Written By: Bob McElwain

I often use Internet Explorer (Ver 6.0) on my main system,
with Win XP. However, as a consultant I prefer using Netscape
(Ver 4.78) to visit client or potential client sites. Since
many no longer check to see how a page looks in Netscape, I can
often point out some changes to help Netscape users better enjoy
the site.

As an aside, it’s true that earlier versions of Netscape Ver
6 would not run for many who tried them. However the current
version, 6.2, is working for most now. To write as if Netscape
is a dead horse is a grand design error.

While not true even six months back, I am now routinely
running into pages that simply will not load in Netscape. In
those cases I have been able to check, the culprit is a script
of some kind that won’t run with Netscape.

To include such a script on your site is pretty silly, to
put it bluntly.

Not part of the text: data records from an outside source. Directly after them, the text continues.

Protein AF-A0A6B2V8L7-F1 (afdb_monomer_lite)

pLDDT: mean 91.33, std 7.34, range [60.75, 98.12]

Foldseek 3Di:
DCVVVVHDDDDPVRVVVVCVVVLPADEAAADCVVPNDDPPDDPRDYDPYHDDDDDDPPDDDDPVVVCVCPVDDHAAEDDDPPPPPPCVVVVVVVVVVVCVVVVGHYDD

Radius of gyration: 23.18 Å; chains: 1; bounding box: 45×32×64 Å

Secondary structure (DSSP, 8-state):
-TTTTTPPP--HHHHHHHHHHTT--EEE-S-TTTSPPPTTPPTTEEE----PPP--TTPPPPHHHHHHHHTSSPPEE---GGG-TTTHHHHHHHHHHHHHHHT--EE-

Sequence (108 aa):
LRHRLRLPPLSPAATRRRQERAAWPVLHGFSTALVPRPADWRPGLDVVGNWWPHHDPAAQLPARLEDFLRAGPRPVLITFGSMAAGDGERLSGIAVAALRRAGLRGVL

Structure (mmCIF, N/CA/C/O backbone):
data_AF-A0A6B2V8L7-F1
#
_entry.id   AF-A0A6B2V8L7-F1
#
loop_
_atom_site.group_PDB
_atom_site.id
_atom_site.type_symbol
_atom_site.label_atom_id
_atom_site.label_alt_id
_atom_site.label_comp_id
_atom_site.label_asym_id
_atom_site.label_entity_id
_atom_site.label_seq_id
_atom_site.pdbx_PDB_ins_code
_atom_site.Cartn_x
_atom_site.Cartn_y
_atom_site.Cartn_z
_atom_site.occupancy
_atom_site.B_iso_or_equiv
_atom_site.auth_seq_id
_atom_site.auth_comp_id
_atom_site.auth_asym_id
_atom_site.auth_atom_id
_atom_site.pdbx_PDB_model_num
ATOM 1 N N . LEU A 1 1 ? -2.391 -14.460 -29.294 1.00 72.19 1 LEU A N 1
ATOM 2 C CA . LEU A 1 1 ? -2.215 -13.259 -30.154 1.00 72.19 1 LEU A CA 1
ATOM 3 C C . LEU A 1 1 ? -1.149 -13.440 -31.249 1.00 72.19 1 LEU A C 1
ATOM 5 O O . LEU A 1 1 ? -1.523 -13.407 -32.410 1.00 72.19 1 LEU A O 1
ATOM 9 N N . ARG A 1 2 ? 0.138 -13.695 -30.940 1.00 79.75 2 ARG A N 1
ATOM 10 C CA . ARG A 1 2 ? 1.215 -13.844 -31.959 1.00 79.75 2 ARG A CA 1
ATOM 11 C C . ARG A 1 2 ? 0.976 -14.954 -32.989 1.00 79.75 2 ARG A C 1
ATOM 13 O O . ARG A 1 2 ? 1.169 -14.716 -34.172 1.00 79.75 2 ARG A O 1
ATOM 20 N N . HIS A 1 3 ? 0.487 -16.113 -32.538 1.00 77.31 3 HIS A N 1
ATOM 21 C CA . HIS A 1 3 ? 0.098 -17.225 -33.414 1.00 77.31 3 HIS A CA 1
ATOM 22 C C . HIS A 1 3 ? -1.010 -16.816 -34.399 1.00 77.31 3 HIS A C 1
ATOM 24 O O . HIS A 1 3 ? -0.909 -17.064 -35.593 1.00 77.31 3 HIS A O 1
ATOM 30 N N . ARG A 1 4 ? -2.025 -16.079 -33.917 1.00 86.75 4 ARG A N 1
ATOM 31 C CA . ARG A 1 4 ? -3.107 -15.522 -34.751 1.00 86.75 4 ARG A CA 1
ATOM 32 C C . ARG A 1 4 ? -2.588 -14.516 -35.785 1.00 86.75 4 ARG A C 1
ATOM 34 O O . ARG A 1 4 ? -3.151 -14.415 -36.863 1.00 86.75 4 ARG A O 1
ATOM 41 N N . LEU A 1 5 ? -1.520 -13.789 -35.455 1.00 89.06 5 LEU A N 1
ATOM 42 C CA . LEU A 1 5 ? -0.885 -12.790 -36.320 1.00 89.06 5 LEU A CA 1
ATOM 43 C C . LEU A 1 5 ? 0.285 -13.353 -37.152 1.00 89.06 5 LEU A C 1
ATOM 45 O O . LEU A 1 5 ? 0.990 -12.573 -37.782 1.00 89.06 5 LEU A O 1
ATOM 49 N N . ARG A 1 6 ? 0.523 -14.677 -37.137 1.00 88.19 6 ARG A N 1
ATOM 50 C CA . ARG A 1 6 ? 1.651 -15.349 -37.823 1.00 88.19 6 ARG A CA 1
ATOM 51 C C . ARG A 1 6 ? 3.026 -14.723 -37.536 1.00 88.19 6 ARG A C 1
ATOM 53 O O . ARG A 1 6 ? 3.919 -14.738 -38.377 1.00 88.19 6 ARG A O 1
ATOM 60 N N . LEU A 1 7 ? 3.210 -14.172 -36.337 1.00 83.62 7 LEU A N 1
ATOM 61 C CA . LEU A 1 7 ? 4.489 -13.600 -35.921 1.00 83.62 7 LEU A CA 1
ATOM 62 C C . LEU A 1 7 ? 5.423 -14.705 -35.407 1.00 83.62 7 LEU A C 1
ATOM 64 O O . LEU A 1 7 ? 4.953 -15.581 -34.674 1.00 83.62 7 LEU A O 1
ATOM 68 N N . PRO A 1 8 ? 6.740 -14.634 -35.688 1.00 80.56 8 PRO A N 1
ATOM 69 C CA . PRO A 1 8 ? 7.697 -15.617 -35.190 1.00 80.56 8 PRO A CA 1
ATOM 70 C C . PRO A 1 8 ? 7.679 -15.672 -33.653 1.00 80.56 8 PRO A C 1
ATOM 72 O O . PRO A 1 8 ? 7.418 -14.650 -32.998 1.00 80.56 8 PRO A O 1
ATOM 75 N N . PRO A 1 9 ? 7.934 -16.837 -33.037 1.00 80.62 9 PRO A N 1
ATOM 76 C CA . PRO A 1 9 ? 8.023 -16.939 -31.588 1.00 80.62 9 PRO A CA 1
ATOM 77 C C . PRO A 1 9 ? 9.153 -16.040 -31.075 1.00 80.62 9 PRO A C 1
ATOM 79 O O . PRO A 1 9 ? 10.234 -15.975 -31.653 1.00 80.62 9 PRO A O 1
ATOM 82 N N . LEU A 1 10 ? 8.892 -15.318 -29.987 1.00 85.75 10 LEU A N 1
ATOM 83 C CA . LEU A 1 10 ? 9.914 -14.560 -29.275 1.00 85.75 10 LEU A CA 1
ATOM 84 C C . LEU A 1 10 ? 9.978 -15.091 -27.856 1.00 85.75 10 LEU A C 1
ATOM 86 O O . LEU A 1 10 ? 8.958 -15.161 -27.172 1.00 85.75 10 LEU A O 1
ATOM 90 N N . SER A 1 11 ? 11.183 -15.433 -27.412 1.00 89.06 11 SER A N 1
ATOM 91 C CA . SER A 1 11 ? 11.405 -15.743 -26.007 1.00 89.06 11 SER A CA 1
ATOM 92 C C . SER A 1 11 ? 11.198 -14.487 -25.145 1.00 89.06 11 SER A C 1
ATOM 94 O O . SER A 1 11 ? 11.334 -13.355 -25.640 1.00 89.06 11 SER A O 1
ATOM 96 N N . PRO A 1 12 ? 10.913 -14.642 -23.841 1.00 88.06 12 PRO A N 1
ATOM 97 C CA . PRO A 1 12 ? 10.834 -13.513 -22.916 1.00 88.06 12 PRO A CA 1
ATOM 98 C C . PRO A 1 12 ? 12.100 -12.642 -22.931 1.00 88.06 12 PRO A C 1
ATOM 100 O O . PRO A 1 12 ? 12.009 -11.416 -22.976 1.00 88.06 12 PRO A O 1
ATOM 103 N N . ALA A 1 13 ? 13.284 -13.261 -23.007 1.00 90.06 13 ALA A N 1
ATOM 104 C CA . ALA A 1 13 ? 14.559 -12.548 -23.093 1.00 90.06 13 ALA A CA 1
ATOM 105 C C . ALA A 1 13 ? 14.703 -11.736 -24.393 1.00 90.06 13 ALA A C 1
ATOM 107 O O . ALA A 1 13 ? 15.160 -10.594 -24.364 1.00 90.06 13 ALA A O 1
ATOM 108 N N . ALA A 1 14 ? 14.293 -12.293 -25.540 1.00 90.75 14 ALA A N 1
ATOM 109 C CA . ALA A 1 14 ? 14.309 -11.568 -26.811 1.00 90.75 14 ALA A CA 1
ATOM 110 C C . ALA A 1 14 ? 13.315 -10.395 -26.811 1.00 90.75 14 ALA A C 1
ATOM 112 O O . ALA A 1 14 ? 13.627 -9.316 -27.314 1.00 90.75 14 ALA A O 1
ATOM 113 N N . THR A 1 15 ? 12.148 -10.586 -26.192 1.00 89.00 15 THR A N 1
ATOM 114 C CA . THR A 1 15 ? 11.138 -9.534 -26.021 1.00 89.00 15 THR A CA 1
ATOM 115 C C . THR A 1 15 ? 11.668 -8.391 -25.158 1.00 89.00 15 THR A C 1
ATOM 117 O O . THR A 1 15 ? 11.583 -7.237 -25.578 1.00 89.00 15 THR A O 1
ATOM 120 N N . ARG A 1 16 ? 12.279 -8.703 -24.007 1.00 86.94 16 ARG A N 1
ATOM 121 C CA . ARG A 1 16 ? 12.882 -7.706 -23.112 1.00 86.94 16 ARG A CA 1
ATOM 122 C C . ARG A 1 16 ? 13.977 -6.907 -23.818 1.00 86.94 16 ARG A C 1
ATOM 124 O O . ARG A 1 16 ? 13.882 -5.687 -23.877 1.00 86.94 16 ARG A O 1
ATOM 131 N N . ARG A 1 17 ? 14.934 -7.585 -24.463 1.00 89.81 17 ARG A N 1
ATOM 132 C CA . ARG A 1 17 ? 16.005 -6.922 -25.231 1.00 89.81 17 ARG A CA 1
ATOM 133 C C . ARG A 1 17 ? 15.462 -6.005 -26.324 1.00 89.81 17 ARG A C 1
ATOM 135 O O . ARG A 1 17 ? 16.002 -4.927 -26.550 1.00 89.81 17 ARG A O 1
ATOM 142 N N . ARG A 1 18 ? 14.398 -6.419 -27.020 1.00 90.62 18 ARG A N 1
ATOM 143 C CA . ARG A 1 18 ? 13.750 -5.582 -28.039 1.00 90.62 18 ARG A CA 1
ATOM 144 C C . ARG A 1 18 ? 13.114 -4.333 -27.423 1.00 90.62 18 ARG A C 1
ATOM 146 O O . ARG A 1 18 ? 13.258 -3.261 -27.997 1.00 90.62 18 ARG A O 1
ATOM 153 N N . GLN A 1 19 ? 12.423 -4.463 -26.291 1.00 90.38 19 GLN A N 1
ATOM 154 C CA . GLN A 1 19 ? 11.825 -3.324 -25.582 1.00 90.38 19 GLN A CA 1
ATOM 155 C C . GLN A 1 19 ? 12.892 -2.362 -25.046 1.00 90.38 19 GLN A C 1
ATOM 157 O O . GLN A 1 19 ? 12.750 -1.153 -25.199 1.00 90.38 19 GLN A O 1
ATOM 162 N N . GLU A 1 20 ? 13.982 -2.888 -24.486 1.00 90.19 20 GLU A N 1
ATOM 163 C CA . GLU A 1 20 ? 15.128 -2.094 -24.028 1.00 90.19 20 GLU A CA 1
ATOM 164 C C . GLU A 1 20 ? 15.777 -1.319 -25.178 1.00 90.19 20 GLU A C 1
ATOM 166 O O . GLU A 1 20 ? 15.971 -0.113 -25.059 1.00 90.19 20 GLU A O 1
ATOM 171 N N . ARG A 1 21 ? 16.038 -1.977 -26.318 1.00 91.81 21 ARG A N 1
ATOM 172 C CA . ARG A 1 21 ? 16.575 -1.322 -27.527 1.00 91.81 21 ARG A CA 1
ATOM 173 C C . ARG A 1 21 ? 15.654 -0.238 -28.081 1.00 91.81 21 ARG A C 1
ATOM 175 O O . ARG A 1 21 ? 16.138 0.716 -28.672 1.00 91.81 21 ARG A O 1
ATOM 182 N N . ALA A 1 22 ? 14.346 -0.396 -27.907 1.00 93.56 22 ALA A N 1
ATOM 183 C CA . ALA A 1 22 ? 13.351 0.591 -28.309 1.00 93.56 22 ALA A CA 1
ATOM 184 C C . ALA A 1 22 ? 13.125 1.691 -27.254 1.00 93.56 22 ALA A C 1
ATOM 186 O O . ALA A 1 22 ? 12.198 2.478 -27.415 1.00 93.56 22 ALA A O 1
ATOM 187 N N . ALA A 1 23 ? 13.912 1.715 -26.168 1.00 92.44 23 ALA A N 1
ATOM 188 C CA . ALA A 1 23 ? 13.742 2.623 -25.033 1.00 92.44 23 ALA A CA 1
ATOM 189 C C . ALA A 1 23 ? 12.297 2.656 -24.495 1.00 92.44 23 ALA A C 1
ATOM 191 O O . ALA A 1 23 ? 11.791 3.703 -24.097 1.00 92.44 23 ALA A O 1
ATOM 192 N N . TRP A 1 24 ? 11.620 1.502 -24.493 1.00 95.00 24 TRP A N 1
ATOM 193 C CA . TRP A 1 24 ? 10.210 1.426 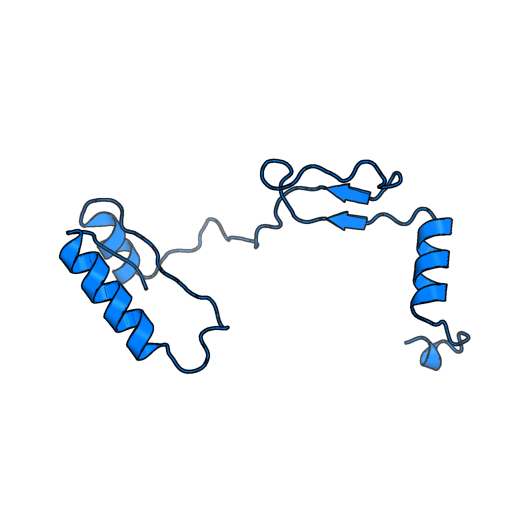-24.122 1.00 95.00 24 TRP A CA 1
ATOM 194 C C . TRP A 1 24 ? 9.993 1.932 -22.679 1.00 95.00 24 TRP A C 1
ATOM 196 O O . TRP A 1 24 ? 10.718 1.475 -21.779 1.00 95.00 24 TRP A O 1
ATOM 206 N N . PRO A 1 25 ? 9.019 2.833 -22.436 1.00 95.19 25 PRO A N 1
ATOM 207 C CA . PRO A 1 25 ? 8.751 3.357 -21.100 1.00 95.19 25 PRO A CA 1
ATOM 208 C C . PRO A 1 25 ? 8.220 2.291 -20.138 1.00 95.19 25 PRO A C 1
ATOM 210 O O . PRO A 1 25 ? 7.347 1.496 -20.490 1.00 95.19 25 PRO A O 1
ATOM 213 N N . VAL A 1 26 ? 8.715 2.296 -18.904 1.00 95.38 26 VAL A N 1
ATOM 214 C CA . VAL A 1 26 ? 8.247 1.442 -17.809 1.00 95.38 26 VAL A CA 1
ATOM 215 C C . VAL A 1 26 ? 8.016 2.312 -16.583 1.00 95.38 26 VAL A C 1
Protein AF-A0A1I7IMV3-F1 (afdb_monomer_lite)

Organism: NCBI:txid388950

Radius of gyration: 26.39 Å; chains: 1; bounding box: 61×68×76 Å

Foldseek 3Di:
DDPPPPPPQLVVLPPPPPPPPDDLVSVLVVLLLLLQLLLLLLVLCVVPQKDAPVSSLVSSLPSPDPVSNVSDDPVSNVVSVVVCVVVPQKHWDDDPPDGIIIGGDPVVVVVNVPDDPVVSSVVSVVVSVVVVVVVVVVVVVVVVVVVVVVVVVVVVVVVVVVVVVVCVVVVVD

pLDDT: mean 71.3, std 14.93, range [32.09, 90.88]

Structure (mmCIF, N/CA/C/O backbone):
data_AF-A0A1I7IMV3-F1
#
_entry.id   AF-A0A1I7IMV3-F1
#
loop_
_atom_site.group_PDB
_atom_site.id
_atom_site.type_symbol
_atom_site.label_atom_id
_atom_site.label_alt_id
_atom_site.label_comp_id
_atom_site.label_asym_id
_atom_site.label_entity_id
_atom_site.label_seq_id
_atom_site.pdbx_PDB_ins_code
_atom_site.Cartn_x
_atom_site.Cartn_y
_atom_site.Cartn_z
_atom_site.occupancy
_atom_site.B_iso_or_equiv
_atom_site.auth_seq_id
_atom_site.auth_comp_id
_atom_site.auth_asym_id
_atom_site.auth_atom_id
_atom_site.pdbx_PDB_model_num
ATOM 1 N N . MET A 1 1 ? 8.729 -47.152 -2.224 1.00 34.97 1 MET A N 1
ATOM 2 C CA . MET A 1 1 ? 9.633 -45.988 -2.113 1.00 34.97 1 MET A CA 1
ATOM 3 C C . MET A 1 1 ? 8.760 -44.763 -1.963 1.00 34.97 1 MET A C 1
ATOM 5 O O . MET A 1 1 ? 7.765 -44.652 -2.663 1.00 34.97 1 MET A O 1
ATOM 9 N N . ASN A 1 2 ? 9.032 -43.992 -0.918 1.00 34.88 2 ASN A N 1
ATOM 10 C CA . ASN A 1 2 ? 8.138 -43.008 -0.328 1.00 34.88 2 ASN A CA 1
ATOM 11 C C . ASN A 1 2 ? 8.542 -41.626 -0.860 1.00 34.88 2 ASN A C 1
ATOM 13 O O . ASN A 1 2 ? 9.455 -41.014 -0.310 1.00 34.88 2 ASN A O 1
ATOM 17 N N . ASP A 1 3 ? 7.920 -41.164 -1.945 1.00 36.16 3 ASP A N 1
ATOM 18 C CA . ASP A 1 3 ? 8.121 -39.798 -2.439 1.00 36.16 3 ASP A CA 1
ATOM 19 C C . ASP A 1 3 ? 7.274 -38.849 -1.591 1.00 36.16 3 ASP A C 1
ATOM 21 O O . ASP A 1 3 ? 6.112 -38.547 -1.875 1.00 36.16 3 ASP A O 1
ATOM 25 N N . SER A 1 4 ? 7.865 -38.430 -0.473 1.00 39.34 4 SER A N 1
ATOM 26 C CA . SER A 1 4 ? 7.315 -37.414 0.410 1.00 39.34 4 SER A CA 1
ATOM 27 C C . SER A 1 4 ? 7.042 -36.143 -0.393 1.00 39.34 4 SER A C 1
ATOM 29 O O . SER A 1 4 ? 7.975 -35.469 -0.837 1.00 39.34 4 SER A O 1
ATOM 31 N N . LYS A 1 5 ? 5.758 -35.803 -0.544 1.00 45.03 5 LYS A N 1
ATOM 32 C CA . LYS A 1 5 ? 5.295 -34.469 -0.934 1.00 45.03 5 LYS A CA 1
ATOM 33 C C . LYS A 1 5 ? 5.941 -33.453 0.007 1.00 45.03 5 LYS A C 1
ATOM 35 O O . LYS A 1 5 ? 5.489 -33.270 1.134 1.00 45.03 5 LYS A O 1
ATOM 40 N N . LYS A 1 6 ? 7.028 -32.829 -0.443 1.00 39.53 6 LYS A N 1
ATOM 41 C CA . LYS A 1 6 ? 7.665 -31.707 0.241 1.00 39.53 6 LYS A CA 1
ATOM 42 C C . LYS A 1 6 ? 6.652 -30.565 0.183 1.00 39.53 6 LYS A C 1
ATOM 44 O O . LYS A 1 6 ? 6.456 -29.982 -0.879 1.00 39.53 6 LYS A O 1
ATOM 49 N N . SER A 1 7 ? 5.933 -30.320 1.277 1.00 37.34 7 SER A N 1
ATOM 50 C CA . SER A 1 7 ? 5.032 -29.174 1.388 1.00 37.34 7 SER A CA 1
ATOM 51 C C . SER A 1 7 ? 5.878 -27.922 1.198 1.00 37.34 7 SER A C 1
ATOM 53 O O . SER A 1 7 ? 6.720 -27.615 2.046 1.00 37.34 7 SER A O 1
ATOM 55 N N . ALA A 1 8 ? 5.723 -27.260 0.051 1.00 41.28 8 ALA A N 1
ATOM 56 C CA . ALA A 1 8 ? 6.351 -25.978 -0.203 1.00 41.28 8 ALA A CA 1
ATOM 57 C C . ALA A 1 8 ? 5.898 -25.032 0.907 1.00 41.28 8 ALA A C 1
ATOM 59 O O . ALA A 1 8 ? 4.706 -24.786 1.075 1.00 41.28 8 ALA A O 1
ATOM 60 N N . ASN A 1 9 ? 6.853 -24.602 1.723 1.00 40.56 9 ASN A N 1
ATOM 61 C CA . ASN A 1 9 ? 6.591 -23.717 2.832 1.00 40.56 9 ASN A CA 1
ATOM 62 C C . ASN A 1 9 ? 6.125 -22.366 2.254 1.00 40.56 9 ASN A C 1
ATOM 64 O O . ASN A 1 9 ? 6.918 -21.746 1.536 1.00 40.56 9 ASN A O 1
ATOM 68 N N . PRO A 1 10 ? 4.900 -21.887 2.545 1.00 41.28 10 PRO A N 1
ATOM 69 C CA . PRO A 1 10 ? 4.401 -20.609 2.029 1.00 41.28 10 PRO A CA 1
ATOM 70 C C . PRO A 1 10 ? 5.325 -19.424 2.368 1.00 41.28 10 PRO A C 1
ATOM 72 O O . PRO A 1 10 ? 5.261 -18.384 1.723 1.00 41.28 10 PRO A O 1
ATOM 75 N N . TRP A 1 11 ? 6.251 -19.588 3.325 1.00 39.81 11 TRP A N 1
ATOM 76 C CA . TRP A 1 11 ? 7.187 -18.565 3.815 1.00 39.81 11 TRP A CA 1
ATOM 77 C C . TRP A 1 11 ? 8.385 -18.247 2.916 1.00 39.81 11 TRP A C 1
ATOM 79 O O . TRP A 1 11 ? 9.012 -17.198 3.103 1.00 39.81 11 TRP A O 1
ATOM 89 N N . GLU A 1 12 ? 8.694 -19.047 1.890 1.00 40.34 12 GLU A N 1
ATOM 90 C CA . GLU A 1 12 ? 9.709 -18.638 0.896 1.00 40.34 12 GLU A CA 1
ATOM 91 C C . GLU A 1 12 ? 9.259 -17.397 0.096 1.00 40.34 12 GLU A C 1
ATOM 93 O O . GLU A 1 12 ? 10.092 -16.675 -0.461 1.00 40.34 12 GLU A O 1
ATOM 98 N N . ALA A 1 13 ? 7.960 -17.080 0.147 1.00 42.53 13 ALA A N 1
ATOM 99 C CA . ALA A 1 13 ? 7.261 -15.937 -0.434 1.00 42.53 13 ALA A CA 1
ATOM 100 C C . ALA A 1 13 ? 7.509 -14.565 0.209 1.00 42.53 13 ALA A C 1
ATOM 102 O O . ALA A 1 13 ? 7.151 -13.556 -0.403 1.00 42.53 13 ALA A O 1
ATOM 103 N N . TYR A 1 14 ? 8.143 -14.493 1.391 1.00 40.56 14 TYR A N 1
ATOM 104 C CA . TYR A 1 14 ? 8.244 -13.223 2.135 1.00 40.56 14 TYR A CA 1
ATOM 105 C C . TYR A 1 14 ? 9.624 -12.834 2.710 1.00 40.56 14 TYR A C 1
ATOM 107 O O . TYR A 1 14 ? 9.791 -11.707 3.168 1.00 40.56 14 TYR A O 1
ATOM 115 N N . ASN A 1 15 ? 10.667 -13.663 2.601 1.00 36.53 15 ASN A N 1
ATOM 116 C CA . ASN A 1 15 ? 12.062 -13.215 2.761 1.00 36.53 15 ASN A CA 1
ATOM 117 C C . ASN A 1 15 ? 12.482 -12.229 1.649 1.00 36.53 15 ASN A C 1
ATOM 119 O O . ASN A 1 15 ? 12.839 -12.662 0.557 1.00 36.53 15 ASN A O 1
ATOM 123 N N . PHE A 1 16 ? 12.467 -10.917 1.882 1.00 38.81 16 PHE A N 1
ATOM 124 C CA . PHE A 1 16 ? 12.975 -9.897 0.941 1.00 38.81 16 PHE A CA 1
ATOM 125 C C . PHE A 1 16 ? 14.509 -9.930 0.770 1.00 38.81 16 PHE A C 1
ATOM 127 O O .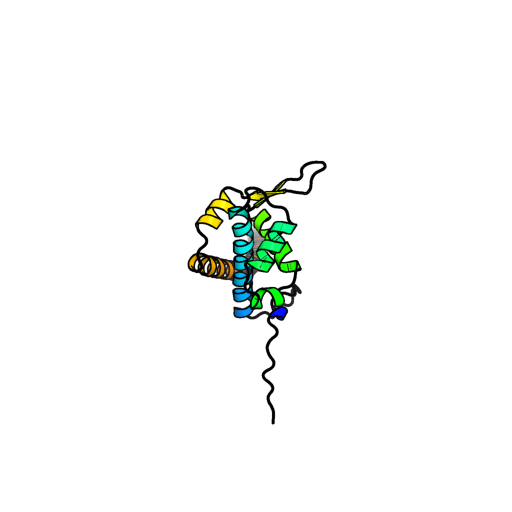 PHE A 1 16 ? 15.169 -8.894 0.720 1.00 38.81 16 PHE A O 1
ATOM 134 N N . LYS A 1 17 ? 15.104 -11.119 0.643 1.00 32.09 17 LYS A N 1
ATOM 135 C CA . LYS A 1 17 ? 16.326 -11.237 -0.140 1.00 32.09 17 LYS A CA 1
ATOM 136 C C . LYS A 1 17 ? 15.923 -10.945 -1.578 1.00 32.09 17 LYS A C 1
ATOM 138 O O . LYS A 1 17 ? 14.989 -11.545 -2.099 1.00 32.09 17 LYS A O 1
ATOM 143 N N . THR A 1 18 ? 16.634 -10.036 -2.220 1.00 39.81 18 THR A N 1
ATOM 144 C CA . THR A 1 18 ? 16.595 -9.725 -3.657 1.00 39.81 18 THR A CA 1
ATOM 145 C C . THR A 1 18 ? 16.993 -10.917 -4.551 1.00 39.81 18 THR A C 1
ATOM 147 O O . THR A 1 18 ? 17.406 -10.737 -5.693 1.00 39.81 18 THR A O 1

It’s easy enough to check to see what browser
is in use. If you haven’t tested the script on that version,
don’t run it. Or write your code in such a manner that a
failure doesn’t halt the download of the page.

There’s another trend in scripts that has negative
implications. More and more pages are using more and more of
them. Collectively they can slow download speeds, even on high
speed connections. Each script must be processed by the host
server. And this can slow things down during times of peak
demand on the server.

There is no point to using a script you can possibly do
without. Certainly none you feel compelled to use can be
allowed to crash a download. This amounts to throwing visitors
away. Can you really afford to do so?